- EXERCISE GOAL: Please copy out the entries below exactly, beginning with the line that contains "ATOM 27 C CA" and ending with the line that contains "ATOM 37 C C", and include nothing outside that span.

- DATA SECTION:
++++++++++++++++++++

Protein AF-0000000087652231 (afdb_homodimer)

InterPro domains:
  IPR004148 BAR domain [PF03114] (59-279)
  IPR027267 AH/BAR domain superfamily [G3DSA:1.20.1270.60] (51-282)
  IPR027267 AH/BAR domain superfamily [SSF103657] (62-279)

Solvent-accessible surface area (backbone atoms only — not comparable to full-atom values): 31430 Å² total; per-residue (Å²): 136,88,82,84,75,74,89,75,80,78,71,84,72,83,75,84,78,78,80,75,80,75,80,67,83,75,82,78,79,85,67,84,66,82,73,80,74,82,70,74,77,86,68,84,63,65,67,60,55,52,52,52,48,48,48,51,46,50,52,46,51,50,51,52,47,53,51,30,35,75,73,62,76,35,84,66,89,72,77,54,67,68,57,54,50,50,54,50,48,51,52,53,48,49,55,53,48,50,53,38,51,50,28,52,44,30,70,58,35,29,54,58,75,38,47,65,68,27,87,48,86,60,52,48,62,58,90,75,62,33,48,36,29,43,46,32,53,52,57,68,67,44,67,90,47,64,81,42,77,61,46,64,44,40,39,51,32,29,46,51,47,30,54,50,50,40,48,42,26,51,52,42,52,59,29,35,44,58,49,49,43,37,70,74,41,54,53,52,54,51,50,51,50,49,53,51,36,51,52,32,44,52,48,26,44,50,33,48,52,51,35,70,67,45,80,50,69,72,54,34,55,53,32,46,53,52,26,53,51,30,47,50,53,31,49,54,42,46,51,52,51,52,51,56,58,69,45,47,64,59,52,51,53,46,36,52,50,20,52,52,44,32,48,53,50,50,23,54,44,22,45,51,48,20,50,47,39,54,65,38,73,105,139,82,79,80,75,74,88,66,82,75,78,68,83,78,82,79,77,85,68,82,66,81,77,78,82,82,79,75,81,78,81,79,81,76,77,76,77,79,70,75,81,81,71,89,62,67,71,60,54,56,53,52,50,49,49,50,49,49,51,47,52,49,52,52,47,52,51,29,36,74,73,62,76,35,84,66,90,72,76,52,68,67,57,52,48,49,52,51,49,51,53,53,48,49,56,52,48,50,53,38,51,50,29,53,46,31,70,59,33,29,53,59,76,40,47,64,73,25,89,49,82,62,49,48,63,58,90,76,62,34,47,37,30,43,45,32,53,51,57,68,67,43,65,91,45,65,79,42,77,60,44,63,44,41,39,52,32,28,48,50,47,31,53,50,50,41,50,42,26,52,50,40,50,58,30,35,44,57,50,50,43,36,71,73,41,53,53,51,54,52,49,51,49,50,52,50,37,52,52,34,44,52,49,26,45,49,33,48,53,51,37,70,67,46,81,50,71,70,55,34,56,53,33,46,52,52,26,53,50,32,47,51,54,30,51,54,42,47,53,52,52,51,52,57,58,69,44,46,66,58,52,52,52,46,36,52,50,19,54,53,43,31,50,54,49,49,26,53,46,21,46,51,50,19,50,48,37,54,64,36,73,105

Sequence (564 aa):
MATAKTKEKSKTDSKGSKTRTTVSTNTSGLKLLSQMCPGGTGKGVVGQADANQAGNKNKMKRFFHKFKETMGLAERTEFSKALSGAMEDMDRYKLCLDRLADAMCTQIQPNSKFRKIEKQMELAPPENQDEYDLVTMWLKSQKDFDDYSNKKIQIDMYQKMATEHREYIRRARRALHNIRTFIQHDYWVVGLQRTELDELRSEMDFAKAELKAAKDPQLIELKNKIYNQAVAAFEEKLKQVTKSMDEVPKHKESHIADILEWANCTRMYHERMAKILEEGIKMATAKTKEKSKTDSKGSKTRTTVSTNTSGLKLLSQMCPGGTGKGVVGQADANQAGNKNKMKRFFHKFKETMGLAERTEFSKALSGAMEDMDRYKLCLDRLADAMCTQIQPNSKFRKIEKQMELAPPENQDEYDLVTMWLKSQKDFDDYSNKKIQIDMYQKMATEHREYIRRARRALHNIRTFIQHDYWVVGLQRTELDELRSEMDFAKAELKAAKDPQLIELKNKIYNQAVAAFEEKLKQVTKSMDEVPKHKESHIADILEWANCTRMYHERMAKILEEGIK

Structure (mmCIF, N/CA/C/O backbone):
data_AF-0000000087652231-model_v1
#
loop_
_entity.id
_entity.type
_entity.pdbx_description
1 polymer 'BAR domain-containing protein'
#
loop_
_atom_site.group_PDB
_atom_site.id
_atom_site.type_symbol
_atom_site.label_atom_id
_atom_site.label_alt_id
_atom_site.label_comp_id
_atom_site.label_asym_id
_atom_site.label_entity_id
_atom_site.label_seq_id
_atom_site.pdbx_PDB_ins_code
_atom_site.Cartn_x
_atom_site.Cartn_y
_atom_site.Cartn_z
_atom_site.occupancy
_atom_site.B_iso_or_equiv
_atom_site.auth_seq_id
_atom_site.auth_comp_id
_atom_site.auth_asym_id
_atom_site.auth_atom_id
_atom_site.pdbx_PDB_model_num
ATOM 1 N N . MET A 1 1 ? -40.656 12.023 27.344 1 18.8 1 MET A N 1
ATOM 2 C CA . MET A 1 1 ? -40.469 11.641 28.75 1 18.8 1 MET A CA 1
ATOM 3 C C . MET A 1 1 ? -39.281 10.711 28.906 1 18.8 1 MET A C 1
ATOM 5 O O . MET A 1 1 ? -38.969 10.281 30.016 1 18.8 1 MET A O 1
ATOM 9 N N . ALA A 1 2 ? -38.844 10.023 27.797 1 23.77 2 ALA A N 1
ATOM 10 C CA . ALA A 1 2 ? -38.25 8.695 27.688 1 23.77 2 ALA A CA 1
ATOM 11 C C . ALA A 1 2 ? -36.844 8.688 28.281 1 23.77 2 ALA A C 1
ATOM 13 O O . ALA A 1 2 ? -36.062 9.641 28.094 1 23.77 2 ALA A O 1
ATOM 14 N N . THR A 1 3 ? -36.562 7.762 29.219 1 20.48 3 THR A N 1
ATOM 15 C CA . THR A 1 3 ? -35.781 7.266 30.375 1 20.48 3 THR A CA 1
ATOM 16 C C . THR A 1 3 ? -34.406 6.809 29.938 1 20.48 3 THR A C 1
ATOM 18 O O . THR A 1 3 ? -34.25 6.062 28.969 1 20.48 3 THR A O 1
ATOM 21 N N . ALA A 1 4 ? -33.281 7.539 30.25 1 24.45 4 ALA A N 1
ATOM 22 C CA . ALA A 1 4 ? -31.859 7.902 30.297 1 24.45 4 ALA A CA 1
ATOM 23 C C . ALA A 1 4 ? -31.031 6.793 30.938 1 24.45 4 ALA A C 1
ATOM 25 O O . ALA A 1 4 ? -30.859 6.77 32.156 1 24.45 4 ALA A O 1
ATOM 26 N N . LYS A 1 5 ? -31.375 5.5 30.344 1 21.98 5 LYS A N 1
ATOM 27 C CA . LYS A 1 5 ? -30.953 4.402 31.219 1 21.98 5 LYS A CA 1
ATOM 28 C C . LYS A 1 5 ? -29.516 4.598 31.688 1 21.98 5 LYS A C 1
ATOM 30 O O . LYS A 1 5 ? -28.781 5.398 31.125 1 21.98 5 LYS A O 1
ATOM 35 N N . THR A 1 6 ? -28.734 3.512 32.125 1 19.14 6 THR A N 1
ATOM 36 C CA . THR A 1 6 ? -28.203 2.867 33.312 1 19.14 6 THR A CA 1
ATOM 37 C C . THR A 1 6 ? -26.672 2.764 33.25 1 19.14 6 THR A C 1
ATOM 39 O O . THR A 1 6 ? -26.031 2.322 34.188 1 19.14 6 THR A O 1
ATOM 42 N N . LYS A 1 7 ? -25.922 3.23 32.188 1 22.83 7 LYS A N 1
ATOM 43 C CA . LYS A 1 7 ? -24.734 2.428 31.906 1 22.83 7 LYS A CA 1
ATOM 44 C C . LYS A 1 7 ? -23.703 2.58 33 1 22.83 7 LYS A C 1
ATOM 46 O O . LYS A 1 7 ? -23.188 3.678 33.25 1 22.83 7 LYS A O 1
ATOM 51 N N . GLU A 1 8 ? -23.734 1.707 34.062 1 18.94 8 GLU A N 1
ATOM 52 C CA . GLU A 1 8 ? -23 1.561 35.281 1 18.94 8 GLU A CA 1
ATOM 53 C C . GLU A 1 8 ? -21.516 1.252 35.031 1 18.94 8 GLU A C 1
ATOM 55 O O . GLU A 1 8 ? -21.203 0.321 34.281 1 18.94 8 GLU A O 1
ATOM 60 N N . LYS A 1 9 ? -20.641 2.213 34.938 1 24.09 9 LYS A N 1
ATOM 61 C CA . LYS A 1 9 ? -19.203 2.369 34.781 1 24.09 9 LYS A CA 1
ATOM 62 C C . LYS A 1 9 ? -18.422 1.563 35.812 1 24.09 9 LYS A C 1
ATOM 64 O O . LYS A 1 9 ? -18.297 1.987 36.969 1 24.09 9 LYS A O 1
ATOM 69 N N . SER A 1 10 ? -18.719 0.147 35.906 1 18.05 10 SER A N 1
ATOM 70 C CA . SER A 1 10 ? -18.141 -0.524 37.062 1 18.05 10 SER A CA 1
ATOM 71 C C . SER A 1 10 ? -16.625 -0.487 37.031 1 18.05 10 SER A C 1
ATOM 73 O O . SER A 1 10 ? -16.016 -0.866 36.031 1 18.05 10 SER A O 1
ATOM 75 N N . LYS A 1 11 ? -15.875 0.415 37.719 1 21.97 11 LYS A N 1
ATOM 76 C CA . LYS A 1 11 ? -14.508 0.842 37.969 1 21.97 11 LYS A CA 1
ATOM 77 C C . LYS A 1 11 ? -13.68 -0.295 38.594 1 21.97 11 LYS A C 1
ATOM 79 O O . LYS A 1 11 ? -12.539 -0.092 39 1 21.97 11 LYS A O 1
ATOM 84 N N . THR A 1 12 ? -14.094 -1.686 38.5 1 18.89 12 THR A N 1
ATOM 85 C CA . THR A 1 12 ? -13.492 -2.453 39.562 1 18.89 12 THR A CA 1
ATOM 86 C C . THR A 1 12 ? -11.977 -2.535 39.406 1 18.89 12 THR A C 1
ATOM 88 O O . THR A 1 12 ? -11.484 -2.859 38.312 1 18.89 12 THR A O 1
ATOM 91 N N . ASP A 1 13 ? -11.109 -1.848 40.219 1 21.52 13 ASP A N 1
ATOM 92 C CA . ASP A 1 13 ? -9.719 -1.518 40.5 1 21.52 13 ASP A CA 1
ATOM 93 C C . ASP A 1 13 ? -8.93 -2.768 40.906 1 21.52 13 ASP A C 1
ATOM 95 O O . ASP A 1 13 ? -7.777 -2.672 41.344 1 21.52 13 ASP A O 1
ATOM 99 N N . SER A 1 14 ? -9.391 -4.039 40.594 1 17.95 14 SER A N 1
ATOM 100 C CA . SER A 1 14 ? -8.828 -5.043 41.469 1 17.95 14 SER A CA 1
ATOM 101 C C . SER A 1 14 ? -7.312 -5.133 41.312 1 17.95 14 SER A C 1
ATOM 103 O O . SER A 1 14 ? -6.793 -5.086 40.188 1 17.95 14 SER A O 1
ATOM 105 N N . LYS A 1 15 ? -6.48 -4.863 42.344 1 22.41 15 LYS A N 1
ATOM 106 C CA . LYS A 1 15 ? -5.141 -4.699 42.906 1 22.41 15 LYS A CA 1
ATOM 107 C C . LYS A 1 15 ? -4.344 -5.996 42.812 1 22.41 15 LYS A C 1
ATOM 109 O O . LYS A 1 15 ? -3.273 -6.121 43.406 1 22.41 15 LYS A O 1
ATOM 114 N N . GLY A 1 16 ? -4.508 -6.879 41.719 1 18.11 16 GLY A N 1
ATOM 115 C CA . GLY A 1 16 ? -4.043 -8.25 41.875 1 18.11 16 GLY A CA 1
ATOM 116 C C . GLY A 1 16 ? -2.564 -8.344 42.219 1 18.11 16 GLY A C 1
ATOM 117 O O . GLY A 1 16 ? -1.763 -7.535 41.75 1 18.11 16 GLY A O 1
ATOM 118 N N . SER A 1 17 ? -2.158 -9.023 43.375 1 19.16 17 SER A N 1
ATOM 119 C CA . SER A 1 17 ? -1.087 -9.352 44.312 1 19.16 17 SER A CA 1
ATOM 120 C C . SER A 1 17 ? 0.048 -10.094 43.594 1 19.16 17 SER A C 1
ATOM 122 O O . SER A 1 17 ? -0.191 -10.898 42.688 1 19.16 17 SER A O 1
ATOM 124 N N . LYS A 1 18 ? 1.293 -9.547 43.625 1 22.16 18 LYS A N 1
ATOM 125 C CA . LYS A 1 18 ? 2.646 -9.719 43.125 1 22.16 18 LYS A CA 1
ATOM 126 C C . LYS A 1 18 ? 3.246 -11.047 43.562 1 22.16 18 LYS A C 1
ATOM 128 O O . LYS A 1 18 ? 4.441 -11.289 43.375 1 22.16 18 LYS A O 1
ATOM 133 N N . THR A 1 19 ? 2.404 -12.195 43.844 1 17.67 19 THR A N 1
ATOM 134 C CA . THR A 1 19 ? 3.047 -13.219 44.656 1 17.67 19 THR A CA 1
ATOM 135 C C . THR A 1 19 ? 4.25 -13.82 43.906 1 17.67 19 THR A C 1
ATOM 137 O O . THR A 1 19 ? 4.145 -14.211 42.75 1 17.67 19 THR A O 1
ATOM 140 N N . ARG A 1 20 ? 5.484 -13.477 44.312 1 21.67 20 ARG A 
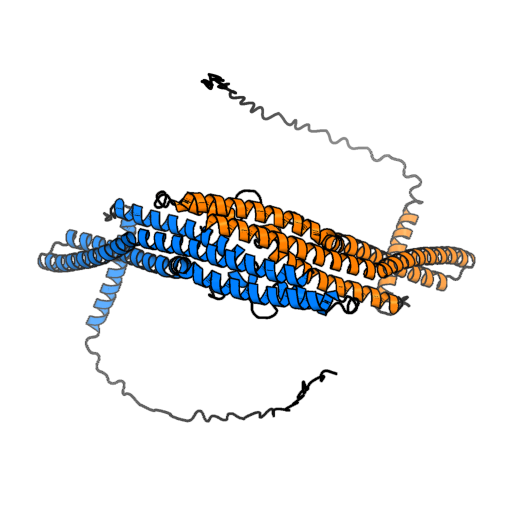N 1
ATOM 141 C CA . ARG A 1 20 ? 6.883 -13.75 44 1 21.67 20 ARG A CA 1
ATOM 142 C C . ARG A 1 20 ? 7.188 -15.242 44.125 1 21.67 20 ARG A C 1
ATOM 144 O O . ARG A 1 20 ? 8.156 -15.625 44.781 1 21.67 20 ARG A O 1
ATOM 151 N N . THR A 1 21 ? 6.23 -16.172 43.656 1 17.94 21 THR A N 1
ATOM 152 C CA . THR A 1 21 ? 6.406 -17.531 44.156 1 17.94 21 THR A CA 1
ATOM 153 C C . THR A 1 21 ? 7.758 -18.094 43.719 1 17.94 21 THR A C 1
ATOM 155 O O . THR A 1 21 ? 8.164 -17.922 42.562 1 17.94 21 THR A O 1
ATOM 158 N N . THR A 1 22 ? 8.695 -18.453 44.688 1 21.97 22 THR A N 1
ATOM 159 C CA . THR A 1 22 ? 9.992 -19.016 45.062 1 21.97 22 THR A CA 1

++++++++++++++++++++

- ANSWER:
ATOM 27 C CA . LYS A 1 5 ? -30.953 4.402 31.219 1 21.98 5 LYS A CA 1
ATOM 28 C C . LYS A 1 5 ? -29.516 4.598 31.688 1 21.98 5 LYS A C 1
ATOM 30 O O . LYS A 1 5 ? -28.781 5.398 31.125 1 21.98 5 LYS A O 1
ATOM 35 N N . THR A 1 6 ? -28.734 3.512 32.125 1 19.14 6 THR A N 1
ATOM 36 C CA . THR A 1 6 ? -28.203 2.867 33.312 1 19.14 6 THR A CA 1
ATOM 37 C C . THR A 1 6 ? -26.672 2.764 33.25 1 19.14 6 THR A C 1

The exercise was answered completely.